One survey of 1,515 residents and fellows, as published in the Journal of Graduate Medical Education in December 2013, noted an overwhelming 92 percent of respondents agreed clinical documentation requirements have become excessive, with 73 percent indicating overall patient care was being negatively affected by the burden.

Yet, despite the inherent challenges, improving communication is essential in the newly established value-based reimbursement model, where patient satisfaction and positive patient outcomes will now have a direct impact on the provider’s bottom line. In fact, there may be a direct link between Hospital Consumer Assessment of Healthcare Providers and Systems (HCAHPS) scores and profitability.

When examining data from 3,035 acute-care hospitals, 25 percent of hospitals with the highest HCAHPS scores were also the most profitable with a mean margin of .93, with the hospitals scoring lower for patient satisfaction showing significantly lower profitability.

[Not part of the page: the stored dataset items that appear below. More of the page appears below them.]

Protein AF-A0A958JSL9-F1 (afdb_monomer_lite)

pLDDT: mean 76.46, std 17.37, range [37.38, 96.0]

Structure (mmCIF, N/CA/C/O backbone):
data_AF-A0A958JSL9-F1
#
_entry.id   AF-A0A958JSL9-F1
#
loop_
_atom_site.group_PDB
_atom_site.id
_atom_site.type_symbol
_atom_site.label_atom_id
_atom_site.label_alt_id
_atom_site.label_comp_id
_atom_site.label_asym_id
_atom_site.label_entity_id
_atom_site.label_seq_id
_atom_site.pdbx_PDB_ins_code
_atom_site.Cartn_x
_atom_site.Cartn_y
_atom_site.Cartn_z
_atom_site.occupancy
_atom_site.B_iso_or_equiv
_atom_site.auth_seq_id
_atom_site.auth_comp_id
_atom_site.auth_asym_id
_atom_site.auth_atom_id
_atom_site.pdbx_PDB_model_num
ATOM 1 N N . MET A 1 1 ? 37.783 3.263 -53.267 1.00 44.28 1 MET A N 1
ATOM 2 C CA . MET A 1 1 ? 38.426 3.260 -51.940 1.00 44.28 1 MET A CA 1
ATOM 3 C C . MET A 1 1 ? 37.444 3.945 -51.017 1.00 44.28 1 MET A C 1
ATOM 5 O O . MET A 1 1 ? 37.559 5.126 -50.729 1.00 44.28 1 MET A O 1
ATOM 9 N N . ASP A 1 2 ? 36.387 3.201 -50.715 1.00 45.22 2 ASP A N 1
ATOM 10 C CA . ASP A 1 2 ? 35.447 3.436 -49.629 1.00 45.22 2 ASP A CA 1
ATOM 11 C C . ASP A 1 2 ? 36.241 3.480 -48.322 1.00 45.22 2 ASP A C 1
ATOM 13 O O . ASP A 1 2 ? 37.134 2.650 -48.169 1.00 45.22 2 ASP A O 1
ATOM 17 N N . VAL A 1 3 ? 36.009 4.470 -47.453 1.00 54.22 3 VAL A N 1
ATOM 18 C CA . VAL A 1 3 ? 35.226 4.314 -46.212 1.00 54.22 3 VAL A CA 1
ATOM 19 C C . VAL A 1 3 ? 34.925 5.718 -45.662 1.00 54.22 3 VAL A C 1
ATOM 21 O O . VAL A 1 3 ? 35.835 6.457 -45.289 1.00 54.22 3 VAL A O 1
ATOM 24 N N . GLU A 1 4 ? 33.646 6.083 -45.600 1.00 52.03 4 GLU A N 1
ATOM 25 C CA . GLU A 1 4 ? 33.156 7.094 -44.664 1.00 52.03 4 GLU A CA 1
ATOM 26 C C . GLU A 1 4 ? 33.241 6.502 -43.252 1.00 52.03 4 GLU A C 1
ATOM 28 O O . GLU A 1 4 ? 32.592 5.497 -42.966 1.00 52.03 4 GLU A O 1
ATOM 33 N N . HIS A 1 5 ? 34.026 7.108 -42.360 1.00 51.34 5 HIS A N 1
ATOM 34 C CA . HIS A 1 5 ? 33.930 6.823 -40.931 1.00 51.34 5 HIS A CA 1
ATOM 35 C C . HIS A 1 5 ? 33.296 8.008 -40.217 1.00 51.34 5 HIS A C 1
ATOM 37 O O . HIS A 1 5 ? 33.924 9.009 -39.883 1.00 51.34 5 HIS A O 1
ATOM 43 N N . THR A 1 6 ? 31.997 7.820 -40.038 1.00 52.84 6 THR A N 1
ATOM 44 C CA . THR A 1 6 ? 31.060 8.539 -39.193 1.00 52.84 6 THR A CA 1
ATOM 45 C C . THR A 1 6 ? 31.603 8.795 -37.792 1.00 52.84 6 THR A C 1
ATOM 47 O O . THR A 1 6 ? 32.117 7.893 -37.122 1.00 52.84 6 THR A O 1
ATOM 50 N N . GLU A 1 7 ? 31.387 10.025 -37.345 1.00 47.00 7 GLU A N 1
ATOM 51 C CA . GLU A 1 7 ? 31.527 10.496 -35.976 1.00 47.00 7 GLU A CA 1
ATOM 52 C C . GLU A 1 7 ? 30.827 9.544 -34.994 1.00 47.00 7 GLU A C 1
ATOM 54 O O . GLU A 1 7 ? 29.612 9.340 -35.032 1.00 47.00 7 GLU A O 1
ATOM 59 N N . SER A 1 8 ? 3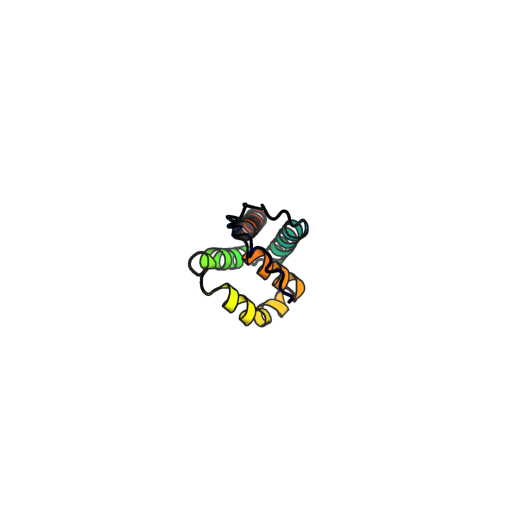1.612 8.931 -34.107 1.00 48.72 8 SER A N 1
ATOM 60 C CA . SER A 1 8 ? 31.081 8.112 -33.023 1.00 48.72 8 SER A CA 1
ATOM 61 C C . SER A 1 8 ? 30.605 8.995 -31.870 1.00 48.72 8 SER A C 1
ATOM 63 O O . SER A 1 8 ? 31.397 9.517 -31.096 1.00 48.72 8 SER A O 1
ATOM 65 N N . ILE A 1 9 ? 29.279 9.098 -31.783 1.00 54.19 9 ILE A N 1
ATOM 66 C CA . ILE A 1 9 ? 28.472 8.843 -30.582 1.00 54.19 9 ILE A CA 1
ATOM 67 C C . ILE A 1 9 ? 28.775 9.738 -29.366 1.00 54.19 9 ILE A C 1
ATOM 69 O O . ILE A 1 9 ? 29.541 9.412 -28.464 1.00 54.19 9 ILE A O 1
ATOM 73 N N . SER A 1 10 ? 28.045 10.857 -29.343 1.00 43.22 10 SER A N 1
ATOM 74 C CA . SER A 1 10 ? 27.148 11.302 -28.261 1.00 43.22 10 SER A CA 1
ATOM 75 C C . SER A 1 10 ? 27.318 10.600 -26.902 1.00 43.22 10 SER A C 1
ATOM 77 O O . SER A 1 10 ? 26.620 9.642 -26.569 1.00 43.22 10 SER A O 1
ATOM 79 N N . GLY A 1 11 ? 28.205 11.147 -26.071 1.00 45.91 11 GLY A N 1
ATOM 80 C CA . GLY A 1 11 ? 28.174 10.959 -24.624 1.00 45.91 11 GLY A CA 1
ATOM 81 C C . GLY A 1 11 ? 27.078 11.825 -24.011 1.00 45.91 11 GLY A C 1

Is better health technology the answer?

It might be. Experts agree in order to improve the transfer of patient information, healthcare facilities must make innovative strategies that make the quality of hand-off communication a priority. As stated in a report published by Solet DJ et al., many deadly miscommunications could be corrected by introducing a standardized method for patient handoffs.

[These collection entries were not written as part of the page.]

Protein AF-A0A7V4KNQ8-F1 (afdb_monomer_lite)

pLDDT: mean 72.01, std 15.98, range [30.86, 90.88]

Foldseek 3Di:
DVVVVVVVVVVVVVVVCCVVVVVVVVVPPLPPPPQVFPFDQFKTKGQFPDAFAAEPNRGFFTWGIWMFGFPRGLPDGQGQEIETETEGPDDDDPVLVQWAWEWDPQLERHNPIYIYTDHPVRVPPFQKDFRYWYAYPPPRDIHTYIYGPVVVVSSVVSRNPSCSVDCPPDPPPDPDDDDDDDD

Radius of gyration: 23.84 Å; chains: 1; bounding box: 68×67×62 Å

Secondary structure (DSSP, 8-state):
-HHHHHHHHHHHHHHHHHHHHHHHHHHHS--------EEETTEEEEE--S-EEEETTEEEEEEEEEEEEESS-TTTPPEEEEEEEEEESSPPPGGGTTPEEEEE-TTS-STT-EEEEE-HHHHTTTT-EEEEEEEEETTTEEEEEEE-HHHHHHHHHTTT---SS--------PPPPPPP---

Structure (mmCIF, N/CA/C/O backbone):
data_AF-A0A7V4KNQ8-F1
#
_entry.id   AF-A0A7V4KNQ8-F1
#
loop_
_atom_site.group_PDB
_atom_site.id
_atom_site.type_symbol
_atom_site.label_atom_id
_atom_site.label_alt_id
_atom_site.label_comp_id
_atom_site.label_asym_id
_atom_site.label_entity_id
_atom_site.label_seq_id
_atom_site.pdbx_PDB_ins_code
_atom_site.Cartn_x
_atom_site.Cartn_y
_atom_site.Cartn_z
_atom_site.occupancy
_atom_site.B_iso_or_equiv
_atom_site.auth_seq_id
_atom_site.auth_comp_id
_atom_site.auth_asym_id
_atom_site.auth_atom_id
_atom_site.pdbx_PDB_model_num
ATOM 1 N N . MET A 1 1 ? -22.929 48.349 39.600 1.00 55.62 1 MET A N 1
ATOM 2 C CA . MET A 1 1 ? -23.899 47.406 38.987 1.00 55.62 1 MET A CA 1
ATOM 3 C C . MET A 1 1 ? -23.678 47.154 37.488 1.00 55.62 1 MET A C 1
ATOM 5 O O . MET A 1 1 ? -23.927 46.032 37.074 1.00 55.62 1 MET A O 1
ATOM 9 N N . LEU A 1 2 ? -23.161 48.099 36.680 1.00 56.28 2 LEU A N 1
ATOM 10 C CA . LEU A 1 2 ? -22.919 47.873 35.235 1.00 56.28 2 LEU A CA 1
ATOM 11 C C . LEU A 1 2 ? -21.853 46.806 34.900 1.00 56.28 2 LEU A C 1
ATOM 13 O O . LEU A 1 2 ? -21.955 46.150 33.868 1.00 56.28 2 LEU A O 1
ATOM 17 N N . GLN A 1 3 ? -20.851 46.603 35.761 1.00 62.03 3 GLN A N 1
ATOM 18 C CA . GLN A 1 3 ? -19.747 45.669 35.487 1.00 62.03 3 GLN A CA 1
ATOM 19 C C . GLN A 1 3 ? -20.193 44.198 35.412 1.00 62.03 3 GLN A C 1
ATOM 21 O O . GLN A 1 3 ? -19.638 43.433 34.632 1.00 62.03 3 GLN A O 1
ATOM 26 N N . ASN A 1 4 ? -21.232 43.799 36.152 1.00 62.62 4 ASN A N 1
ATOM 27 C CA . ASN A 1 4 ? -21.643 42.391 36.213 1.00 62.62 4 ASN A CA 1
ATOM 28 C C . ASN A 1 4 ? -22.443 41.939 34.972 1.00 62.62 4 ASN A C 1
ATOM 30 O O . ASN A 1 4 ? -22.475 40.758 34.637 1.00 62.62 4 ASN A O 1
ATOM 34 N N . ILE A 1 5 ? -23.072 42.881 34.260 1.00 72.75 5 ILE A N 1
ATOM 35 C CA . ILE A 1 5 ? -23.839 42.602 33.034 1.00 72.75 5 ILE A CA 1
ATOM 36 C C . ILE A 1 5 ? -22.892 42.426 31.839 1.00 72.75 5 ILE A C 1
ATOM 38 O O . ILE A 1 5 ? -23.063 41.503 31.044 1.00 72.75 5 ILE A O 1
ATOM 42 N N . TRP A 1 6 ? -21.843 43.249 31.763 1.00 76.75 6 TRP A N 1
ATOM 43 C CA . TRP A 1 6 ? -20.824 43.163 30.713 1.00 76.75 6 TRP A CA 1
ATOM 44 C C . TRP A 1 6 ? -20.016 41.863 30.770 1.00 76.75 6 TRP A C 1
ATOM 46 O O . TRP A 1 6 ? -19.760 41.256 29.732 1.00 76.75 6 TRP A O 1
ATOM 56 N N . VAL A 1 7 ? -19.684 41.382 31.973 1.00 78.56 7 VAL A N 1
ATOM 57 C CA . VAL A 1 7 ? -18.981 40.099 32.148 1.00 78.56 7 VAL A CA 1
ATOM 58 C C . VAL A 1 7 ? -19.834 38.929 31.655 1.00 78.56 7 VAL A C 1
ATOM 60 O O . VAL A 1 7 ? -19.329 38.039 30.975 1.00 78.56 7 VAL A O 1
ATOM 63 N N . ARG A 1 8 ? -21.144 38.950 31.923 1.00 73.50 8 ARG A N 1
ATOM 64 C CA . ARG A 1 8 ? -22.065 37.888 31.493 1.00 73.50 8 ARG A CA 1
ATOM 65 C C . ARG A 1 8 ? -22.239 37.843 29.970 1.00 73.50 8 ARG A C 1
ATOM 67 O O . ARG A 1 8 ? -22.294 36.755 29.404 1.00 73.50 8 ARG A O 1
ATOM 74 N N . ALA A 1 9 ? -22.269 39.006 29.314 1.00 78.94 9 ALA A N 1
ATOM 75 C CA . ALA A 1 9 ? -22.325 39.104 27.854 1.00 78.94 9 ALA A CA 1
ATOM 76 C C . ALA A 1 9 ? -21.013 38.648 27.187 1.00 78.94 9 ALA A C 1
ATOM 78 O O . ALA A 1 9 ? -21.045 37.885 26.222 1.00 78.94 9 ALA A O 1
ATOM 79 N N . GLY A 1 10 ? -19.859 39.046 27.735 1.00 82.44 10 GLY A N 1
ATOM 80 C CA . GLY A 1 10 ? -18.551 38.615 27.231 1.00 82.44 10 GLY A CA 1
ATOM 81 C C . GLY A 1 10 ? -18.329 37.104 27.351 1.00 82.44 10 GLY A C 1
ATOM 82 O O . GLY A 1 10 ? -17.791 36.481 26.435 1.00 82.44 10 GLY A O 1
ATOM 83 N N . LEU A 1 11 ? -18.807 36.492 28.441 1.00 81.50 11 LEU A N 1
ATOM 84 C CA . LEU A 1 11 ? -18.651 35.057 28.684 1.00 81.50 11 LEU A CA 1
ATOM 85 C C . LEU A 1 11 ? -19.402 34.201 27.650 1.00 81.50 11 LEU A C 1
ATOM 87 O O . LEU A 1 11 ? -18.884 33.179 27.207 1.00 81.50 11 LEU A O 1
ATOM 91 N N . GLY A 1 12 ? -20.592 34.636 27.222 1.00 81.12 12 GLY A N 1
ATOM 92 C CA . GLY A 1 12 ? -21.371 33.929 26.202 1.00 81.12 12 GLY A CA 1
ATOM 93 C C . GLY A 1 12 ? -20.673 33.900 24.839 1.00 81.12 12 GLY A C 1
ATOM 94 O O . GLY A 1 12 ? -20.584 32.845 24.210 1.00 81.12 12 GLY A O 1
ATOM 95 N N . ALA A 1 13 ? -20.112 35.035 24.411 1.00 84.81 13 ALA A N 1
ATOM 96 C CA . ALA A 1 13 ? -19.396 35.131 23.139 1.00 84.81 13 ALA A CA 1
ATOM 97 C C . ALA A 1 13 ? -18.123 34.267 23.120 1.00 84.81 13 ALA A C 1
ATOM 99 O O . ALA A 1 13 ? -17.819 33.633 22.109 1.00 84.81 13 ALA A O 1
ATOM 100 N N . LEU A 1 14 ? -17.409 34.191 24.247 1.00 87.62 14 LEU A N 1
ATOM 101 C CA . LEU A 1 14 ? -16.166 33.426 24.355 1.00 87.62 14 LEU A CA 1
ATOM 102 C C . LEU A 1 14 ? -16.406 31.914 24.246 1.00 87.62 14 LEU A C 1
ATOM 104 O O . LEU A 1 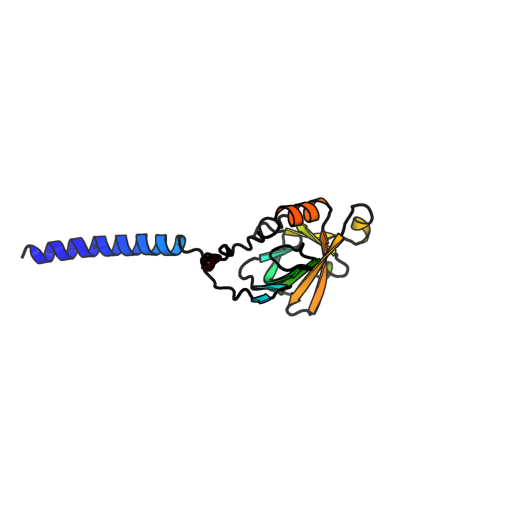14 ? -15.612 31.219 23.618 1.00 87.62 14 LEU A O 1
ATOM 108 N N . VAL A 1 15 ? -17.526 31.409 24.773 1.00 90.44 15 VAL A N 1
ATOM 109 C CA . VAL A 1 15 ? -17.899 29.990 24.639 1.00 90.44 15 VAL A CA 1
ATOM 110 C C . VAL A 1 15 ? -18.188 29.634 23.183 1.00 90.44 15 VAL A C 1
ATOM 112 O O . VAL A 1 15 ? -17.627 28.667 22.670 1.00 90.44 15 VAL A O 1
ATOM 115 N N . VAL A 1 16 ? -19.004 30.430 22.483 1.00 88.06 16 VAL A N 1
ATOM 116 C CA . VAL A 1 16 ? -19.316 30.175 21.066 1.00 88.06 16 VAL A CA 1
ATOM 117 C C . VAL A 1 16 ? -18.051 30.265 20.214 1.00 88.06 16 VAL A C 1
ATOM 119 O O . VAL A 1 16 ? -17.806 29.397 19.375 1.00 88.06 16 VAL A O 1
ATOM 122 N N . PHE A 1 17 ? -17.197 31.258 20.470 1.00 89.31 17 PHE A N 1
ATOM 123 C CA . PHE A 1 17 ? -15.930 31.397 19.758 1.00 89.31 17 PHE A CA 1
ATOM 124 C C . PHE A 1 17 ? -14.991 30.220 20.042 1.00 89.31 17 PHE A C 1
ATOM 126 O O . PHE A 1 17 ? -14.410 29.667 19.115 1.00 89.31 17 PHE A O 1
ATOM 133 N N . GLY A 1 18 ? -14.898 29.778 21.298 1.00 87.56 18 GLY A N 1
ATOM 134 C CA . GLY A 1 18 ? -14.085 28.635 21.707 1.00 87.56 18 GLY A CA 1
ATOM 135 C C . GLY A 1 18 ? -14.533 27.322 21.067 1.00 87.56 18 GLY A C 1
ATOM 136 O O . GLY A 1 18 ? -13.691 26.570 20.584 1.00 87.56 18 GLY A O 1
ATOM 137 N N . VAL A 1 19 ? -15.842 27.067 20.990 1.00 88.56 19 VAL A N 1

“We suggest institutions develop such handoff packages as part of their information technology infrastructure,” the doctors write. This may include software packages or clinical decision support tools, such as intelligence platforms that limit avoidable interruptions and distraction, while providing a holistic view of the overall patient condition. The implementation of bedside dashboards that provide a glimpse of a patient’s vital signs at any given moment will mean each clinician charged with responsibility for the patient’s care will have access to vitals and trends in one easy-to-view location.

In fact, mounting evidence suggests these types of clinical decision support tools, when used effectively, can improve healthcare quality and safety. One study revealed nurses are interrupted almost 12 times per hour making management of distractions and effective communication critical in care settings. Because patient vital signs and trends are captured in one easy-to-view location within a clinical intelligence platform, clinicians are able to spend less time searching for answers in an EHR and more time communicating with colleagues during potentially hazardous procedures, such as the shift change.

There may be an added benefit of conducting shift-change reporting via a dashboard located at the patient’s bedside. Some research has supported the use of bedside shift reports to facilitate physician-patient communication. This way, the patient is able to play an active role in the shift change and reporting process, assisting the clinician as he or she goes over the report and checks for misinformation. Conducting the reporting in such proximity to the patient, one study suggests, actually increased patient satisfaction.

While some level of human error is inevitable, it is possible and ­vitally necessary to reduce the instance of PMEs. In this new era of value-based care, it’s likely we will see a marked increase in health IT spending in the coming months in order to implement technologies to optimize the transfer of knowledge at the patient bedside and ultimately make the clinician communication and shift-change process easier.